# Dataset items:
....................
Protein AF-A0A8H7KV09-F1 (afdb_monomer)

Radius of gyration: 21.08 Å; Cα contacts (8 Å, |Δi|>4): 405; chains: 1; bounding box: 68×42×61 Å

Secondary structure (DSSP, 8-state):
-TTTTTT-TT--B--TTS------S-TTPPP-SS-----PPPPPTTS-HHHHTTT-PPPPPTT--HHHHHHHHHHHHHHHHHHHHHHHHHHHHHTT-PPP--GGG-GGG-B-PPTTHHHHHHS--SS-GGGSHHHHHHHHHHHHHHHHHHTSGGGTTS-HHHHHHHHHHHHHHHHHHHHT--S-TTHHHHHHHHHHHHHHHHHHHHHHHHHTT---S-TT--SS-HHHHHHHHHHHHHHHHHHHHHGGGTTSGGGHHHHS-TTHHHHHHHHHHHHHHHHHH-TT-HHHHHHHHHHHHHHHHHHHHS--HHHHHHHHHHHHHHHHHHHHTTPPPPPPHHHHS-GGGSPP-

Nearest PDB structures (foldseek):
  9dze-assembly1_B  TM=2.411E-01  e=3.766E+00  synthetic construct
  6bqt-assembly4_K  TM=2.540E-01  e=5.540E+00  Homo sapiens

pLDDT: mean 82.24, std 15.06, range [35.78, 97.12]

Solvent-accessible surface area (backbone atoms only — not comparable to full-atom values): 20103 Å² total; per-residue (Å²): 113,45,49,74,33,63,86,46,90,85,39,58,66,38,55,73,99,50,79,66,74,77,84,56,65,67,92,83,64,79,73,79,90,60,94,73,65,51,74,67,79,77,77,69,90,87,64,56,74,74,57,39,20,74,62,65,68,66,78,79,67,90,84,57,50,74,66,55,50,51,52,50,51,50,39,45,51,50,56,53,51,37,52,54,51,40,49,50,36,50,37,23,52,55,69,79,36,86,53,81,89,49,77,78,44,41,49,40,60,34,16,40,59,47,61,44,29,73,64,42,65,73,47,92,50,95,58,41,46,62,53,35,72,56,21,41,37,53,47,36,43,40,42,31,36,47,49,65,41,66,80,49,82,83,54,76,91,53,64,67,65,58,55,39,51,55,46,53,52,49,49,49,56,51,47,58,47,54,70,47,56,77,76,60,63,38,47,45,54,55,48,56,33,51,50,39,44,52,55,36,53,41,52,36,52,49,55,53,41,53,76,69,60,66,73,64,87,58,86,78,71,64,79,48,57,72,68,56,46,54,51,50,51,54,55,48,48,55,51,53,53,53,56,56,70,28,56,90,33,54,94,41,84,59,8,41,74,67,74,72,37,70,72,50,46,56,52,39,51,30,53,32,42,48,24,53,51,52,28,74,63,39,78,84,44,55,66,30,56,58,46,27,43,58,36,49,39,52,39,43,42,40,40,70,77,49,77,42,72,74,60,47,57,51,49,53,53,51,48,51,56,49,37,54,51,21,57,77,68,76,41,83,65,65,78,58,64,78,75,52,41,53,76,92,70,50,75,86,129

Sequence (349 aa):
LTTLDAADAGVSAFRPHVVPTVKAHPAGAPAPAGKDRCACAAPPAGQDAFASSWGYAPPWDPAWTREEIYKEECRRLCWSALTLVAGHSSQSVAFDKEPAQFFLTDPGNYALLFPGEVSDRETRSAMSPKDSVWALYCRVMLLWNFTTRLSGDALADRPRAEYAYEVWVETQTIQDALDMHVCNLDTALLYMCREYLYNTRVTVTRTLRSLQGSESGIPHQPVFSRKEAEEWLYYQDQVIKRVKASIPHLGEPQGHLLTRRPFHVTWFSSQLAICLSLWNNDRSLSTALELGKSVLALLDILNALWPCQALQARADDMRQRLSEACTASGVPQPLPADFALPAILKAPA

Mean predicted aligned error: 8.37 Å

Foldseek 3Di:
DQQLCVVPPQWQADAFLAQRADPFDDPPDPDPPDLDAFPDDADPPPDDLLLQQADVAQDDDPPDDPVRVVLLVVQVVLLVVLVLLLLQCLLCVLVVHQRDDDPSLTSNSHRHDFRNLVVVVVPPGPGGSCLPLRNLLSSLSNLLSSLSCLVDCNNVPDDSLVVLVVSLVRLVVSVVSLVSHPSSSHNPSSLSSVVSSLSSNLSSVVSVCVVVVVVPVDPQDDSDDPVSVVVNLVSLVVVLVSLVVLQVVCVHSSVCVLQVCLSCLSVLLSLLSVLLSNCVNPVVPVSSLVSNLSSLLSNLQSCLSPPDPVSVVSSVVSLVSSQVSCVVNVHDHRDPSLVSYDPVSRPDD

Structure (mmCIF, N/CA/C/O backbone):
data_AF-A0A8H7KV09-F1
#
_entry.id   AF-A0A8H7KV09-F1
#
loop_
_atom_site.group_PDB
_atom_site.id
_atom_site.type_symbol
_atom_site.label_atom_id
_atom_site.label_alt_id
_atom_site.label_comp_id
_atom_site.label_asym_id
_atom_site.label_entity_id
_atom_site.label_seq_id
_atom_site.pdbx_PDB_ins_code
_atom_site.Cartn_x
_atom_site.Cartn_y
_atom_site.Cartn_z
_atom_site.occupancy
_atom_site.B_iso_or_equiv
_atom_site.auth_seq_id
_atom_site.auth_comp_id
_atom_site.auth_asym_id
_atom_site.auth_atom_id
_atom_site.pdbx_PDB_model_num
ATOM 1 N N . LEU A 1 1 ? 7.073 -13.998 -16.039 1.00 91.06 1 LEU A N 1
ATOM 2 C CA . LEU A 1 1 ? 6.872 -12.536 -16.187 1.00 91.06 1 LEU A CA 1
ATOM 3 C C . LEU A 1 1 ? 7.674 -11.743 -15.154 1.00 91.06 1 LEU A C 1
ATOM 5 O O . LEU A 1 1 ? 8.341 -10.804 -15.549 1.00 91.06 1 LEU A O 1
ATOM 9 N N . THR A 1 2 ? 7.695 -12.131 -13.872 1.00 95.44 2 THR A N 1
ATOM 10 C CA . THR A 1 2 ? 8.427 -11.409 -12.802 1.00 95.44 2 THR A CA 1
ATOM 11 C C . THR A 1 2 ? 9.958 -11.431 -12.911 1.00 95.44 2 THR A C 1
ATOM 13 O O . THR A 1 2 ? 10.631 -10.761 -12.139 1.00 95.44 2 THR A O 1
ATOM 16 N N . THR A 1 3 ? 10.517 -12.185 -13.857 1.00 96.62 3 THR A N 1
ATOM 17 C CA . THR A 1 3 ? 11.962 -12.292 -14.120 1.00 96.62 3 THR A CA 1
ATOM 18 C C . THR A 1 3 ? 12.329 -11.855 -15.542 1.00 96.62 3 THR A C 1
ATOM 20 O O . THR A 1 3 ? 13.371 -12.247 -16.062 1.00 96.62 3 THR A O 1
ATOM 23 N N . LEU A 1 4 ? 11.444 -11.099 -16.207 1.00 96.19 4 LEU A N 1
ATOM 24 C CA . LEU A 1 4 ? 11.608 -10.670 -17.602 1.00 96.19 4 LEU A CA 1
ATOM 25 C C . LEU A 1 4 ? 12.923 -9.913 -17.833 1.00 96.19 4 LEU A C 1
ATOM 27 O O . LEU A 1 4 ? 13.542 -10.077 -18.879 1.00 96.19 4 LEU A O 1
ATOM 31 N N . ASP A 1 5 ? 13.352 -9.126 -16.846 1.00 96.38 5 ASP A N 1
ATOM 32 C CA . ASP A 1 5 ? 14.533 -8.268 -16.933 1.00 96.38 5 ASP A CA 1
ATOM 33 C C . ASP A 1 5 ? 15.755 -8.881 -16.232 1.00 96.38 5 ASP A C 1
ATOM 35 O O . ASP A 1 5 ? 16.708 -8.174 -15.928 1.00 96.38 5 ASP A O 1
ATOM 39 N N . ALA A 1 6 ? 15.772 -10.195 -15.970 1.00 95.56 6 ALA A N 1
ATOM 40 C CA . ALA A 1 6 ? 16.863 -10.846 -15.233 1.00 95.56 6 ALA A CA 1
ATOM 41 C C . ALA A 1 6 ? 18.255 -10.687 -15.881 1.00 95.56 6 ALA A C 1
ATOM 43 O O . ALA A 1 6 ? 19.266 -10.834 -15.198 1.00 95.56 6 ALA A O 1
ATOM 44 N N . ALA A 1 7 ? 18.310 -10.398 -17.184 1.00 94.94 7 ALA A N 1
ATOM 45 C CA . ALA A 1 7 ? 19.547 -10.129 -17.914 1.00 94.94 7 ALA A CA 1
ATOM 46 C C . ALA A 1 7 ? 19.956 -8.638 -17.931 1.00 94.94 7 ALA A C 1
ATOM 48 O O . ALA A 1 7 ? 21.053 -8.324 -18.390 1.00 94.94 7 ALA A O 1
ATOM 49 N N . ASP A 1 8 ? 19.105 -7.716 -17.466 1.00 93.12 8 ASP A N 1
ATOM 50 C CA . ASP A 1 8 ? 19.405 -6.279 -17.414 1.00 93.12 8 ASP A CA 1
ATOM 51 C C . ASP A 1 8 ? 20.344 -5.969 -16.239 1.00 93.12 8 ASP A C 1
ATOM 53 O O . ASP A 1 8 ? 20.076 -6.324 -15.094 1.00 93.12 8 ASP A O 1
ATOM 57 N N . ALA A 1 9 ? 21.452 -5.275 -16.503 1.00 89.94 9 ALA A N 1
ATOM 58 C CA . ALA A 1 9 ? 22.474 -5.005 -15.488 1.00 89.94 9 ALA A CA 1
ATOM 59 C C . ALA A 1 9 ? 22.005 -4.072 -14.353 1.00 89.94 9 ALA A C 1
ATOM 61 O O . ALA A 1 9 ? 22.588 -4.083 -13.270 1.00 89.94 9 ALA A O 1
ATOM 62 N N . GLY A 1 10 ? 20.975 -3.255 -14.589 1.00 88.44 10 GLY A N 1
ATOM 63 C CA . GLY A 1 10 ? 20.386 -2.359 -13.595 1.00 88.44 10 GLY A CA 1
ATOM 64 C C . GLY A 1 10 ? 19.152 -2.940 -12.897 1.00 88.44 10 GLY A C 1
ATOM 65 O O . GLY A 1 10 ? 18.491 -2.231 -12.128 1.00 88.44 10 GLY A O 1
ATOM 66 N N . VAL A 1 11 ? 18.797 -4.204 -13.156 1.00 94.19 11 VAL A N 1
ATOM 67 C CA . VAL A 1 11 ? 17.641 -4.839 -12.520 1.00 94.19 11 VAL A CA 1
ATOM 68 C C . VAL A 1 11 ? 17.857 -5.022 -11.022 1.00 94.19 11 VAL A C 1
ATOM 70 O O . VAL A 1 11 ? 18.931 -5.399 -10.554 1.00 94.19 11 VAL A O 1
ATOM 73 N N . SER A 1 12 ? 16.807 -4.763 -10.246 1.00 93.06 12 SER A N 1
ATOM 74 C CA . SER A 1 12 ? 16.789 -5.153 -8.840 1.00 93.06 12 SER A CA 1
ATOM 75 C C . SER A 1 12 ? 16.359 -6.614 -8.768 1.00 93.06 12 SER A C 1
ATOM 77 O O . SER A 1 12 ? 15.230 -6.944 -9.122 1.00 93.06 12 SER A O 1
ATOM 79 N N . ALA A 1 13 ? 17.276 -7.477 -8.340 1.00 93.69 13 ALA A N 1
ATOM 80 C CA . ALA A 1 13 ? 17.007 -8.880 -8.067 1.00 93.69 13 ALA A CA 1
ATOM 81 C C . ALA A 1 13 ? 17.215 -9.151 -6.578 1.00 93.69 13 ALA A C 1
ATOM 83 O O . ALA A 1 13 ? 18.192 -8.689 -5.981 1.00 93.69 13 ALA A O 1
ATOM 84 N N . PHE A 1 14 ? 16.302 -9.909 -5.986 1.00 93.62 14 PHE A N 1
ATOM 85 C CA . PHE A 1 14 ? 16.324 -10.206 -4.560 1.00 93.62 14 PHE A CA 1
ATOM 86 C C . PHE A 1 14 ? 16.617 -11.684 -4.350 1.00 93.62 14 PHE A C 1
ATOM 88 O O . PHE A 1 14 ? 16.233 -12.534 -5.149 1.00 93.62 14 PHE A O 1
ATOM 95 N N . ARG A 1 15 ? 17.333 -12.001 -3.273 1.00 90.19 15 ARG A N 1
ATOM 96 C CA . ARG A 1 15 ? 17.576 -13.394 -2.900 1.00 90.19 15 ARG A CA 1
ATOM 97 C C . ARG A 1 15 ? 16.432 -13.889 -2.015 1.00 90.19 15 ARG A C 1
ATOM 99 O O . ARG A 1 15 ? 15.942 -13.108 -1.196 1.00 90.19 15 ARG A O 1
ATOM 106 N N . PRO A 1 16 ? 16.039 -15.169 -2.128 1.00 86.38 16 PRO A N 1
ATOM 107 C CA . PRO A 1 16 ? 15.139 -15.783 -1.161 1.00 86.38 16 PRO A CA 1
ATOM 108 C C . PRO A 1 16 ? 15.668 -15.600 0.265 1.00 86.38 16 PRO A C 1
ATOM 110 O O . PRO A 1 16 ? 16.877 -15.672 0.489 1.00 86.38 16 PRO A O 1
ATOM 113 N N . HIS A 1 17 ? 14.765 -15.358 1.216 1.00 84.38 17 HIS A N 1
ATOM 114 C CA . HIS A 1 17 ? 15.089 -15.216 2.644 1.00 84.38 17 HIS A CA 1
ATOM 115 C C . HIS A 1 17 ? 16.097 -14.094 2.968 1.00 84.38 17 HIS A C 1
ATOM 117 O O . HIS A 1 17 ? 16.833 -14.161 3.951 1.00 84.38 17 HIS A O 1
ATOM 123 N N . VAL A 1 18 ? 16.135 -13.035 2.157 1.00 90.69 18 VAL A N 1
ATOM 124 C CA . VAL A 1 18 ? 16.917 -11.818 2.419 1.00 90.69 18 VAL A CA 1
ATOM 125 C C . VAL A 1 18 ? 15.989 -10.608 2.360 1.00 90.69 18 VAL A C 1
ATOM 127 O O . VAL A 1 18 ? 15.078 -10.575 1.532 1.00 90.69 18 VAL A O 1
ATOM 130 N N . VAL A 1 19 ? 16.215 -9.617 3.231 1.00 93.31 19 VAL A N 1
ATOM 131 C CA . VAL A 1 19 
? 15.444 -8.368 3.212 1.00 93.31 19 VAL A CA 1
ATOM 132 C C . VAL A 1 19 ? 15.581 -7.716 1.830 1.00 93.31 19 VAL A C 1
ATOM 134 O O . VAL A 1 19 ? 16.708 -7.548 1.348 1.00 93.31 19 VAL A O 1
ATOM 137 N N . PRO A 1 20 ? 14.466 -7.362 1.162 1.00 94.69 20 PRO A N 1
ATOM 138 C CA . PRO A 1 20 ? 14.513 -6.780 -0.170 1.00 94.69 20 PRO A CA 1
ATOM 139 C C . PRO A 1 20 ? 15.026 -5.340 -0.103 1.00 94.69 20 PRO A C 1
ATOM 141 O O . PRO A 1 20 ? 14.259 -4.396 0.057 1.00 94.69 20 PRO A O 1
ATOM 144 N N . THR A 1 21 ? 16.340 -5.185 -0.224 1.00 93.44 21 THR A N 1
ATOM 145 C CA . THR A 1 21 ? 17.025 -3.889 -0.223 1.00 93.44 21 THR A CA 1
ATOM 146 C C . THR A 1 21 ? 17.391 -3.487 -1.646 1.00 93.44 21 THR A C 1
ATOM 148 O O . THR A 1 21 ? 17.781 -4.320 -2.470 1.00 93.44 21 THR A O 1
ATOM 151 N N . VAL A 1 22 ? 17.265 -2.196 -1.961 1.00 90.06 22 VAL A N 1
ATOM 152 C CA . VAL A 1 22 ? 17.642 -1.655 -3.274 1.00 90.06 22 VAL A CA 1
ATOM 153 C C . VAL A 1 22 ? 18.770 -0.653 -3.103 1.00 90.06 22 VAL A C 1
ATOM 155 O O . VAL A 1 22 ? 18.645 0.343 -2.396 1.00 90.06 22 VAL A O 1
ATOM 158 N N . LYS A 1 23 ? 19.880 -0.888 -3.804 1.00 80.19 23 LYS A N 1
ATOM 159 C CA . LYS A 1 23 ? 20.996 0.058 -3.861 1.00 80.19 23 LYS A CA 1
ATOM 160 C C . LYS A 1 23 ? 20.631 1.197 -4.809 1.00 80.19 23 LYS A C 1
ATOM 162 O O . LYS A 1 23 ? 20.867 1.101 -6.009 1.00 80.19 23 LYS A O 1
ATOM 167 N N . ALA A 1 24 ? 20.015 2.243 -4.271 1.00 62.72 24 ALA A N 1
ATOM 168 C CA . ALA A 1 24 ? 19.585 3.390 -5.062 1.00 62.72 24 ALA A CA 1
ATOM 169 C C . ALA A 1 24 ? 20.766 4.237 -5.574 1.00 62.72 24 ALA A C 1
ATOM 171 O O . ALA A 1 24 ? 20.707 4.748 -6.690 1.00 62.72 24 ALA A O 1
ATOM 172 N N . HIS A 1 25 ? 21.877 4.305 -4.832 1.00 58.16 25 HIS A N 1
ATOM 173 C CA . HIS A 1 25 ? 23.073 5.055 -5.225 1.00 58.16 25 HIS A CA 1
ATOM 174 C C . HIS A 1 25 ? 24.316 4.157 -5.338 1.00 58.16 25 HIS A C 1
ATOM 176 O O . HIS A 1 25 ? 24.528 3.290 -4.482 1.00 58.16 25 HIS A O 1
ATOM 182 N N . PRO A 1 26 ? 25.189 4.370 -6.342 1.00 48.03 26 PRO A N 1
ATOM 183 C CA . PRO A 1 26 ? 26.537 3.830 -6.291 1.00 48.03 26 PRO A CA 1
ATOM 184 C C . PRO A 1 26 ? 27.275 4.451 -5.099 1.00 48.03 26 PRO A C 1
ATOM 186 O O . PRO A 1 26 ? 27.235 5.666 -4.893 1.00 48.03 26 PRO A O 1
....................
# REQUIRED WORK:
Could you retype exactly the lines above, starting at the line that contains "ATOM 81 C C" and ending at the line that contains "ATOM 127 O O", and nothing more?

# WRITTEN REPLY:
ATOM 81 C C . ALA A 1 13 ? 17.215 -9.151 -6.578 1.00 93.69 13 ALA A C 1
ATOM 83 O O . ALA A 1 13 ? 18.192 -8.689 -5.981 1.00 93.69 13 ALA A O 1
ATOM 84 N N . PHE A 1 14 ? 16.302 -9.909 -5.986 1.00 93.62 14 PHE A N 1
ATOM 85 C CA . PHE A 1 14 ? 16.324 -10.206 -4.560 1.00 93.62 14 PHE A CA 1
ATOM 86 C C . PHE A 1 14 ? 16.617 -11.684 -4.350 1.00 93.62 14 PHE A C 1
ATOM 88 O O . PHE A 1 14 ? 16.233 -12.534 -5.149 1.00 93.62 14 PHE A O 1
ATOM 95 N N . ARG A 1 15 ? 17.333 -12.001 -3.273 1.00 90.19 15 ARG A N 1
ATOM 96 C CA . ARG A 1 15 ? 17.576 -13.394 -2.900 1.00 90.19 15 ARG A CA 1
ATOM 97 C C . ARG A 1 15 ? 16.432 -13.889 -2.015 1.00 90.19 15 ARG A C 1
ATOM 99 O O . ARG A 1 15 ? 15.942 -13.108 -1.196 1.00 90.19 15 ARG A O 1
ATOM 106 N N . PRO A 1 16 ? 16.039 -15.169 -2.128 1.00 86.38 16 PRO A N 1
ATOM 107 C CA . PRO A 1 16 ? 15.139 -15.783 -1.161 1.00 86.38 16 PRO A CA 1
ATOM 108 C C . PRO A 1 16 ? 15.668 -15.600 0.265 1.00 86.38 16 PRO A C 1
ATOM 110 O O . PRO A 1 16 ? 16.877 -15.672 0.489 1.00 86.38 16 PRO A O 1
ATOM 113 N N . HIS A 1 17 ? 14.765 -15.358 1.216 1.00 84.38 17 HIS A N 1
ATOM 114 C CA . HIS A 1 17 ? 15.089 -15.216 2.644 1.00 84.38 17 HIS A CA 1
ATOM 115 C C . HIS A 1 17 ? 16.097 -14.094 2.968 1.00 84.38 17 HIS A C 1
ATOM 117 O O . HIS A 1 17 ? 16.833 -14.161 3.951 1.00 84.38 17 HIS A O 1
ATOM 123 N N . VAL A 1 18 ? 16.135 -13.035 2.157 1.00 90.69 18 VAL A N 1
ATOM 124 C CA . VAL A 1 18 ? 16.917 -11.818 2.419 1.00 90.69 18 VAL A CA 1
ATOM 125 C C . VAL A 1 18 ? 15.989 -10.608 2.360 1.00 90.69 18 VAL A C 1
ATOM 127 O O . VAL A 1 18 ? 15.078 -10.575 1.532 1.00 90.69 18 VAL A O 1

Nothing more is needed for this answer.